Based on the foregoing, we affirm.10
ORDER
AND NOW, this 29th day of January, 2014, the order of the Court of Common Pleas of Lancaster County is AFFIRMED.
. The Honorable Margaret C. Miller presided.
. A copy of the Township Zoning Map, depicting the location of the property is found at Reproduced Record (R.R.) at 224a, and an enlarged depiction of the area in the vicinity of the property is found at R.R. at 313a.
. Based on its rejection of Applicant’s substantive validity challenges, the ZHB explained Applicant's request for a special exception for its proposed residential subdivision, which accompanied its request for site-specific relief, was moot. However, in the interests of completeness, the ZHB considered Applicant’s entitlement to a special exception, and it determined Applicant would not be entitled to such relief because Applicant did not satisfy the zoning ordinance's objective special exception requirements.

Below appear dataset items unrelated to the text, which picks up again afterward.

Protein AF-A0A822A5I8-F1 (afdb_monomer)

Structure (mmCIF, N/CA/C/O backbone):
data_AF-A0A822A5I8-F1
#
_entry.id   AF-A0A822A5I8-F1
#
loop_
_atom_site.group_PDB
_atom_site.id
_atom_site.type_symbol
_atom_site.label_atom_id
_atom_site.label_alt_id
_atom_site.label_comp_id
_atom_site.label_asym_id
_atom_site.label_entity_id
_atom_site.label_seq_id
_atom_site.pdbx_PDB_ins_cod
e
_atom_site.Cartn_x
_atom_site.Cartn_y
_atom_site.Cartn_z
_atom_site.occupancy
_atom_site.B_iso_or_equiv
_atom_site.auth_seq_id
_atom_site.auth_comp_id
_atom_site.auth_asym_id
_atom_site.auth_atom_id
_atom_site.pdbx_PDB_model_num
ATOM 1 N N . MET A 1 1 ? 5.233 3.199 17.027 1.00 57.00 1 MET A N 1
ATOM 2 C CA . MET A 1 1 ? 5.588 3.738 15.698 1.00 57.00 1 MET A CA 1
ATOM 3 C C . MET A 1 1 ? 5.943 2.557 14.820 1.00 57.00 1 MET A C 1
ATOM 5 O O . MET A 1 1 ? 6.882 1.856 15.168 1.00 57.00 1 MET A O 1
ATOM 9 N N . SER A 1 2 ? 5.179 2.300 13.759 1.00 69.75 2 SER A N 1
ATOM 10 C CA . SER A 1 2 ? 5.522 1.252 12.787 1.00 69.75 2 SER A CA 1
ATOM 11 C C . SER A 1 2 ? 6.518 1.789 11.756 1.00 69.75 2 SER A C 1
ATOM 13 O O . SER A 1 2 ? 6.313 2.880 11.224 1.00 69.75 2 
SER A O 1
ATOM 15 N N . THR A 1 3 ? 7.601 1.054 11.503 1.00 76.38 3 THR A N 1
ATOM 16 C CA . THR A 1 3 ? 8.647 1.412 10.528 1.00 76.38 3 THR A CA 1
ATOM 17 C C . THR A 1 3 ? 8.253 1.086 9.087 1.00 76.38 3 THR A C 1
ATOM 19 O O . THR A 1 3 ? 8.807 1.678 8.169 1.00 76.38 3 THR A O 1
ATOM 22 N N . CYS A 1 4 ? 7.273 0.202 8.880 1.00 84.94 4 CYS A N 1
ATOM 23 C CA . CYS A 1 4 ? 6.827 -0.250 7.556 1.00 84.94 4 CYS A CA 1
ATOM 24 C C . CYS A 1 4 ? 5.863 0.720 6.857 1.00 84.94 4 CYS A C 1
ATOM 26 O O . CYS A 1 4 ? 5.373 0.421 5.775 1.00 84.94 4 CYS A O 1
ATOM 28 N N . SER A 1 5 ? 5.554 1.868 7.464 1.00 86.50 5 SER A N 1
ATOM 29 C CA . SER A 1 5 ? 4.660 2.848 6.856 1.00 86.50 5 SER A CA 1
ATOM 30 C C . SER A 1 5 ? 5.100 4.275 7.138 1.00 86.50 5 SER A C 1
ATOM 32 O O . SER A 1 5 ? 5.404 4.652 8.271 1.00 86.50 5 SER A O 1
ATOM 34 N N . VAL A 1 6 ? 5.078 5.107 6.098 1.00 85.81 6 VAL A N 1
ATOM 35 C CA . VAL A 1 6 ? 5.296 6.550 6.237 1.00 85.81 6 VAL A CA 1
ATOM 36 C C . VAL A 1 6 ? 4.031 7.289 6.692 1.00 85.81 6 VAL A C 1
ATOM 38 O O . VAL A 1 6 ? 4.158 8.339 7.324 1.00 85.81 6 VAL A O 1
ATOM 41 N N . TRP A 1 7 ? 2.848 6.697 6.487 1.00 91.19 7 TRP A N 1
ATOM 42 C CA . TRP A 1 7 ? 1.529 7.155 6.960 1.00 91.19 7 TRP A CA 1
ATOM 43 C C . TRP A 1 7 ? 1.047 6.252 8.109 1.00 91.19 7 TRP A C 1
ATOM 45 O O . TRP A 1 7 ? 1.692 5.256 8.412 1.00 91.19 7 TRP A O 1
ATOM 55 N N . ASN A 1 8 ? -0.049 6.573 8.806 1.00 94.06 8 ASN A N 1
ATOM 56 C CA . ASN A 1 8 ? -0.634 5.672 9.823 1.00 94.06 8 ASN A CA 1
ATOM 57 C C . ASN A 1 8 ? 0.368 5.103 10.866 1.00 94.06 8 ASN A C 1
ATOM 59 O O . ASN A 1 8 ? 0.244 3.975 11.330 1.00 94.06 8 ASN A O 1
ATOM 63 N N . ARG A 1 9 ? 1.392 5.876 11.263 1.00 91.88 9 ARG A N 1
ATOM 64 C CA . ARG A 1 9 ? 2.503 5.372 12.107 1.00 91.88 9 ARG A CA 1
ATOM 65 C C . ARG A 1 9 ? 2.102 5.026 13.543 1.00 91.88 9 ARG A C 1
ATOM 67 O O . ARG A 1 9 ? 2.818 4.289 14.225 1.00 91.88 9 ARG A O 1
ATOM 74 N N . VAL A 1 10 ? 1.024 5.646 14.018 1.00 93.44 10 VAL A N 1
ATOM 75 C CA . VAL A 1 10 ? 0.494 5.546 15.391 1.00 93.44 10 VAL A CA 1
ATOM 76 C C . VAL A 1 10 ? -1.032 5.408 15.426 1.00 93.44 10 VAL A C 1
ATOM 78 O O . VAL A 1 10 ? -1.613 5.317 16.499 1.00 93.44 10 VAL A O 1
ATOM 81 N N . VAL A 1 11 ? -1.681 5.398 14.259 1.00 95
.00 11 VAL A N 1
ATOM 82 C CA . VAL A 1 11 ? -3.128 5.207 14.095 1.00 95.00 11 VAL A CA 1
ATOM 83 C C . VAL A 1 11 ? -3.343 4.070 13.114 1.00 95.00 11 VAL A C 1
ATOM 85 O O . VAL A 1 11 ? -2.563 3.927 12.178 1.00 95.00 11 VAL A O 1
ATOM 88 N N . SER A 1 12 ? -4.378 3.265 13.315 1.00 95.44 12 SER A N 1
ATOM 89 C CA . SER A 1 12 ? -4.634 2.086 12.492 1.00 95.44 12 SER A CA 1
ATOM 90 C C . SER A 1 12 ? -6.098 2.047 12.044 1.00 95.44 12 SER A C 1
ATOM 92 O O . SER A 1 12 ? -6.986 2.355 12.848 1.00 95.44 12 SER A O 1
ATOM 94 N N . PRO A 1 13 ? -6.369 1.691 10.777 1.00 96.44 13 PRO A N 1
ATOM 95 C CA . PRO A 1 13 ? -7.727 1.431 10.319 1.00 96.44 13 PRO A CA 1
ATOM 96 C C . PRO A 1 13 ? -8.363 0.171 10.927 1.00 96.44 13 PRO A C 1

. Because the parties presented no additional evidence after the ZHB’s decision, our review is limited to determining whether the ZHB committed an abuse of discretion or an error of law. Taliaferro v. Darby Twp. Zoning Hearing Bd., 873 A.2d 807 (Pa.Cmwlth.2005). The ZHB is the fact-finder here. Id.
.Applicant also contends it is entitled to site-specific relief in the form of approval of its concept plan pursuant to Section 1006-A of the Pennsylvania Municipalities Planning Code, Act of July 31, 1968, P.L. 805, added by the Act of December 21, 1988, P.L. 1329, as amended, 53 P.S. § 11006-A. For the reasons set forth below, however, we conclude the ZHB and the trial court properly rejected Applicant's reverse spot zoning and substantive validity challenges. As a result, we need not reach Applicant’s claim that it is entitled to site-specific relief.

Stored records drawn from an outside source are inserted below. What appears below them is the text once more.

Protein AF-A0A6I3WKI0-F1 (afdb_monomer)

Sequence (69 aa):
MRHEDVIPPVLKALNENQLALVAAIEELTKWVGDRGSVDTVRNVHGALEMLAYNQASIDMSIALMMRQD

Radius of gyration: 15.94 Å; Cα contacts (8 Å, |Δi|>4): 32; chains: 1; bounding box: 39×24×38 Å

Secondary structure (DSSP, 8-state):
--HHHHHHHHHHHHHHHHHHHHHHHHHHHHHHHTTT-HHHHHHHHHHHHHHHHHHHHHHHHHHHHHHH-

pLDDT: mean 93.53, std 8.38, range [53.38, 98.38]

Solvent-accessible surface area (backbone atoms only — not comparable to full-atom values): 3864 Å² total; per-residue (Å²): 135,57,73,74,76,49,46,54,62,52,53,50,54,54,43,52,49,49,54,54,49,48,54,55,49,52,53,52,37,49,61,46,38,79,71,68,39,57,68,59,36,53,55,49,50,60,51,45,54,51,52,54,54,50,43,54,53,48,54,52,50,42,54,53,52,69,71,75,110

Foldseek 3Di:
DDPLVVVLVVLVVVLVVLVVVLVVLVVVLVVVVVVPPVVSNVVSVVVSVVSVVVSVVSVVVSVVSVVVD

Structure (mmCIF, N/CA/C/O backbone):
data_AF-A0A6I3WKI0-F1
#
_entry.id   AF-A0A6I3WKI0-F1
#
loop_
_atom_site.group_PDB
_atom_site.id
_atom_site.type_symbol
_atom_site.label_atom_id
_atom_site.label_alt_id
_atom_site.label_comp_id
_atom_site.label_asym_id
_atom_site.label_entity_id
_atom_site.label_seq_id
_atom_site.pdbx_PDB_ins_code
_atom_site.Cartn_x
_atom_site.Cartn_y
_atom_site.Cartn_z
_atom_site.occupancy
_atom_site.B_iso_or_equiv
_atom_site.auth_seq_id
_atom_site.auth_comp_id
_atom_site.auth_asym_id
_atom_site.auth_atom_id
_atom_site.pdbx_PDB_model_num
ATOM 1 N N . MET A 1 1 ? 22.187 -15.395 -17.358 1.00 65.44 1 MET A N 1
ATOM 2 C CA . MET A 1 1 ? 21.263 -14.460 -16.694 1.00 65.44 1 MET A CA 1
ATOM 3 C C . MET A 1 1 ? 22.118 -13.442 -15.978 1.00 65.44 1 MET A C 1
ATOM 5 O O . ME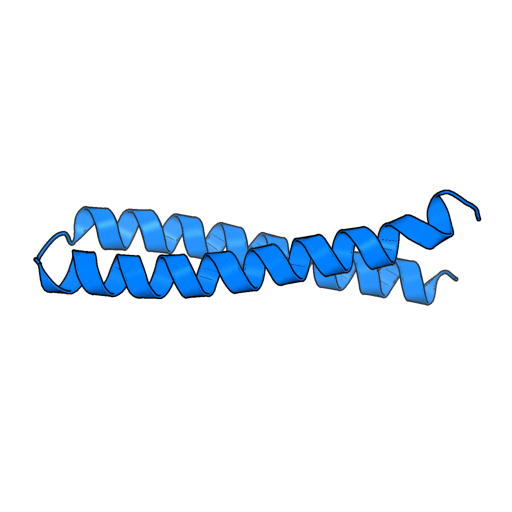T A 1 1 ? 22.885 -13.828 -15.101 1.00 65.44 1 MET A O 1
ATOM 9 N N . ARG A 1 2 ? 22.089 -12.194 -16.436 1.00 80.56 2 ARG A N 1
ATOM 10 C CA . ARG A 1 2 ? 22.744 -11.077 -15.755 1.00 80.56 2 ARG A CA 1
ATOM 11 C C . ARG A 1 2 ? 21.852 -10.624 -14.604 1.00 80.56 2 ARG A C 1
ATOM 13 O O . ARG A 1 2 ? 20.646 -10.857 -14.631 1.00 80.56 2 ARG A O 1
ATOM 20 N N . HIS A 1 3 ? 22.430 -9.972 -13.599 1.00 72.19 3 HIS A N 1
ATOM 21 C CA . HIS A 1 3 ? 21.639 -9.377 -12.517 1.00 72.19 3 HIS A CA 1
ATOM 22 C C . HIS A 1 3 ? 20.631 -8.345 -13.053 1.00 72.19 3 HIS A C 1
ATOM 24 O O . HIS A 1 3 ? 19.522 -8.252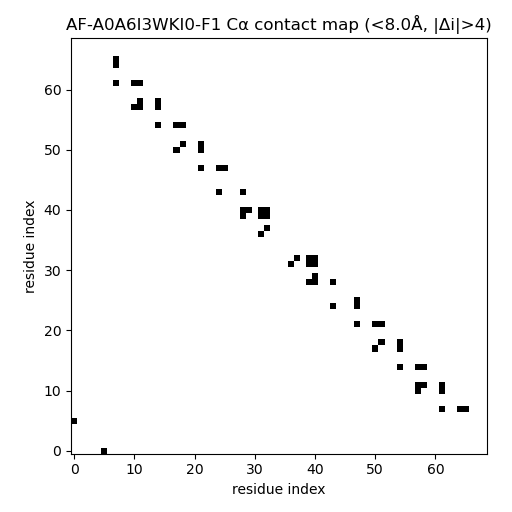 -12.540 1.00 72.19 3 HIS A O 1
ATOM 30 N N . GLU A 1 4 ? 20.985 -7.647 -14.134 1.00 80.12 4 GLU A N 1
ATOM 31 C CA . GLU A 1 4 ? 20.111 -6.725 -14.873 1.00 80.12 4 GLU A CA 1
ATOM 32 C C . GLU A 1 4 ? 18.802 -7.392 -15.327 1.00 80.12 4 GLU A C 1
ATOM 34 O O . GLU A 1 4 ? 17.735 -6.811 -15.164 1.00 80.12 4 GLU A O 1
ATOM 39 N N . ASP A 1 5 ? 18.857 -8.649 -15.781 1.00 82.88 5 ASP A N 1
ATOM 40 C CA . ASP A 1 5 ? 17.695 -9.355 -16.339 1.00 82.88 5 ASP A CA 1
ATOM 41 C C . ASP A 1 5 ? 16.658 -9.747 -15.257 1.00 82.88 5 ASP A C 1
ATOM 43 O O . ASP A 1 5 ? 15.513 -10.071 -15.576 1.00 82.88 5 ASP A O 1
ATOM 47 N N . VAL A 1 6 ? 17.044 -9.752 -13.970 1.00 89.94 6 VAL A N 1
ATOM 48 C CA . VAL A 1 6 ? 16.159 -10.125 -12.845 1.00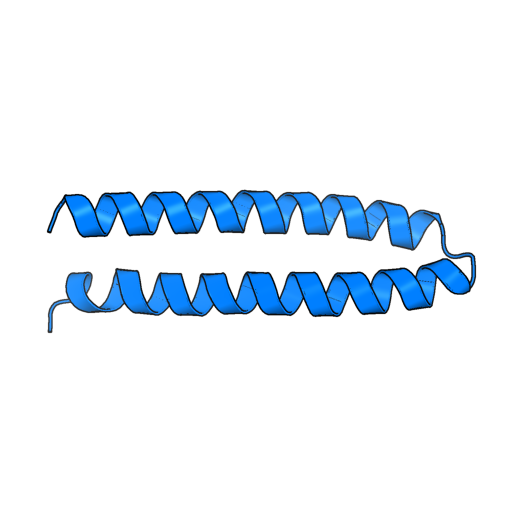 89.94 6 VAL A CA 1
ATOM 49 C C . VAL A 1 6 ? 15.662 -8.934 -12.034 1.00 89.94 6 VAL A C 1
ATOM 51 O O . VAL A 1 6 ? 14.685 -9.074 -11.298 1.00 89.94 6 VAL A O 1
ATOM 54 N N . ILE A 1 7 ? 16.281 -7.759 -12.174 1.00 92.44 7 ILE A N 1
ATOM 55 C CA . ILE A 1 7 ? 15.895 -6.566 -11.410 1.00 92.44 7 ILE A CA 1
ATOM 56 C C . ILE A 1 7 ? 14.474 -6.095 -11.775 1.00 92.44 7 ILE A C 1
ATOM 58 O O . ILE A 1 7 ? 13.660 -5.987 -10.853 1.00 92.44 7 ILE A O 1
ATOM 62 N N . PRO A 1 8 ? 14.100 -5.881 -13.057 1.00 92.50 8 PRO A N 1
ATOM 63 C CA . PRO A 1 8 ? 12.752 -5.416 -13.392 1.00 92.50 8 PRO A CA 1
ATOM 64 C C . PRO A 1 8 ? 11.634 -6.384 -12.957 1.00 92.50 8 PRO A C 1
ATOM 66 O O . PRO A 1 8 ? 10.664 -5.919 -12.354 1.00 92.50 8 PRO A O 1
ATOM 69 N N . PRO A 1 9 ? 11.742 -7.716 -13.161 1.00 93.62 9 PRO A N 1
ATOM 70 C CA . PRO A 1 9 ? 10.740 -8.662 -12.664 1.00 93.62 9 PRO A CA 1
ATOM 71 C C . PRO A 1 9 ? 10.585 -8.662 -11.137 1.00 93.62 9 PRO A C 1
ATOM 73 O O . PRO A 1 9 ? 9.460 -8.710 -10.640 1.00 93.62 9 PRO A O 1
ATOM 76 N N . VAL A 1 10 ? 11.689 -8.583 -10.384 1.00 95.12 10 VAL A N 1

. Although some homes exist south of the property, the ZHB’s supported finding indicates these uses were created in 1976 or earlier, before the adoption of the fixed scale zoning provision in the R-Rural district. ZHB Op., 6/28/12, Finding of Fact (F.F.) No. 55. Further, despite having a bed and breakfast located in a farmhouse, the property to the west is predominantly agricultural. F.F. No. 57.
. In a thoughtful dissenting opinion, Justice Saylor opined that the zoning board's supported findings warranted rejection of the reverse spot zoning challenge.
. In Hock v. Board of Supervisors of Mount Pleasant Township, 154 Pa.Cmwlth. 101, 622 A.2d 431 (1993), we also rejected the township's averred interests in pollution control and sewage disposal as justifications for the minimum acreage requirement. Further, we rejected the township's arguments that soil and topographic conditions, and "maintaining the rural character of the township” justified the minimum acreage requirement in the open space district. Id. at 435.
. The Pennsylvania Supreme Court cited Liteky v. United States, 510 U.S. 540, 114 S.Ct. 1147, 127 L.Ed.2d 474 (1994) with approval *1148in Commonwealth v. Druce, 577 Pa. 581, 848 A.2d 104(2004).
. As a final point, Applicant argues that, if this Court finds the zoning ordinance and zoning map unlawfully prevent or restrict development as set forth in Applicant's validity challenge, it should afford Applicant definitive relief in accordance with Section 1006-A of the MPC by ordering the approval of Applicant's "Concept Plan.”
As set forth above, the ZHB properly rejected Applicant's validity challenges. Thus, we need not reach this issue.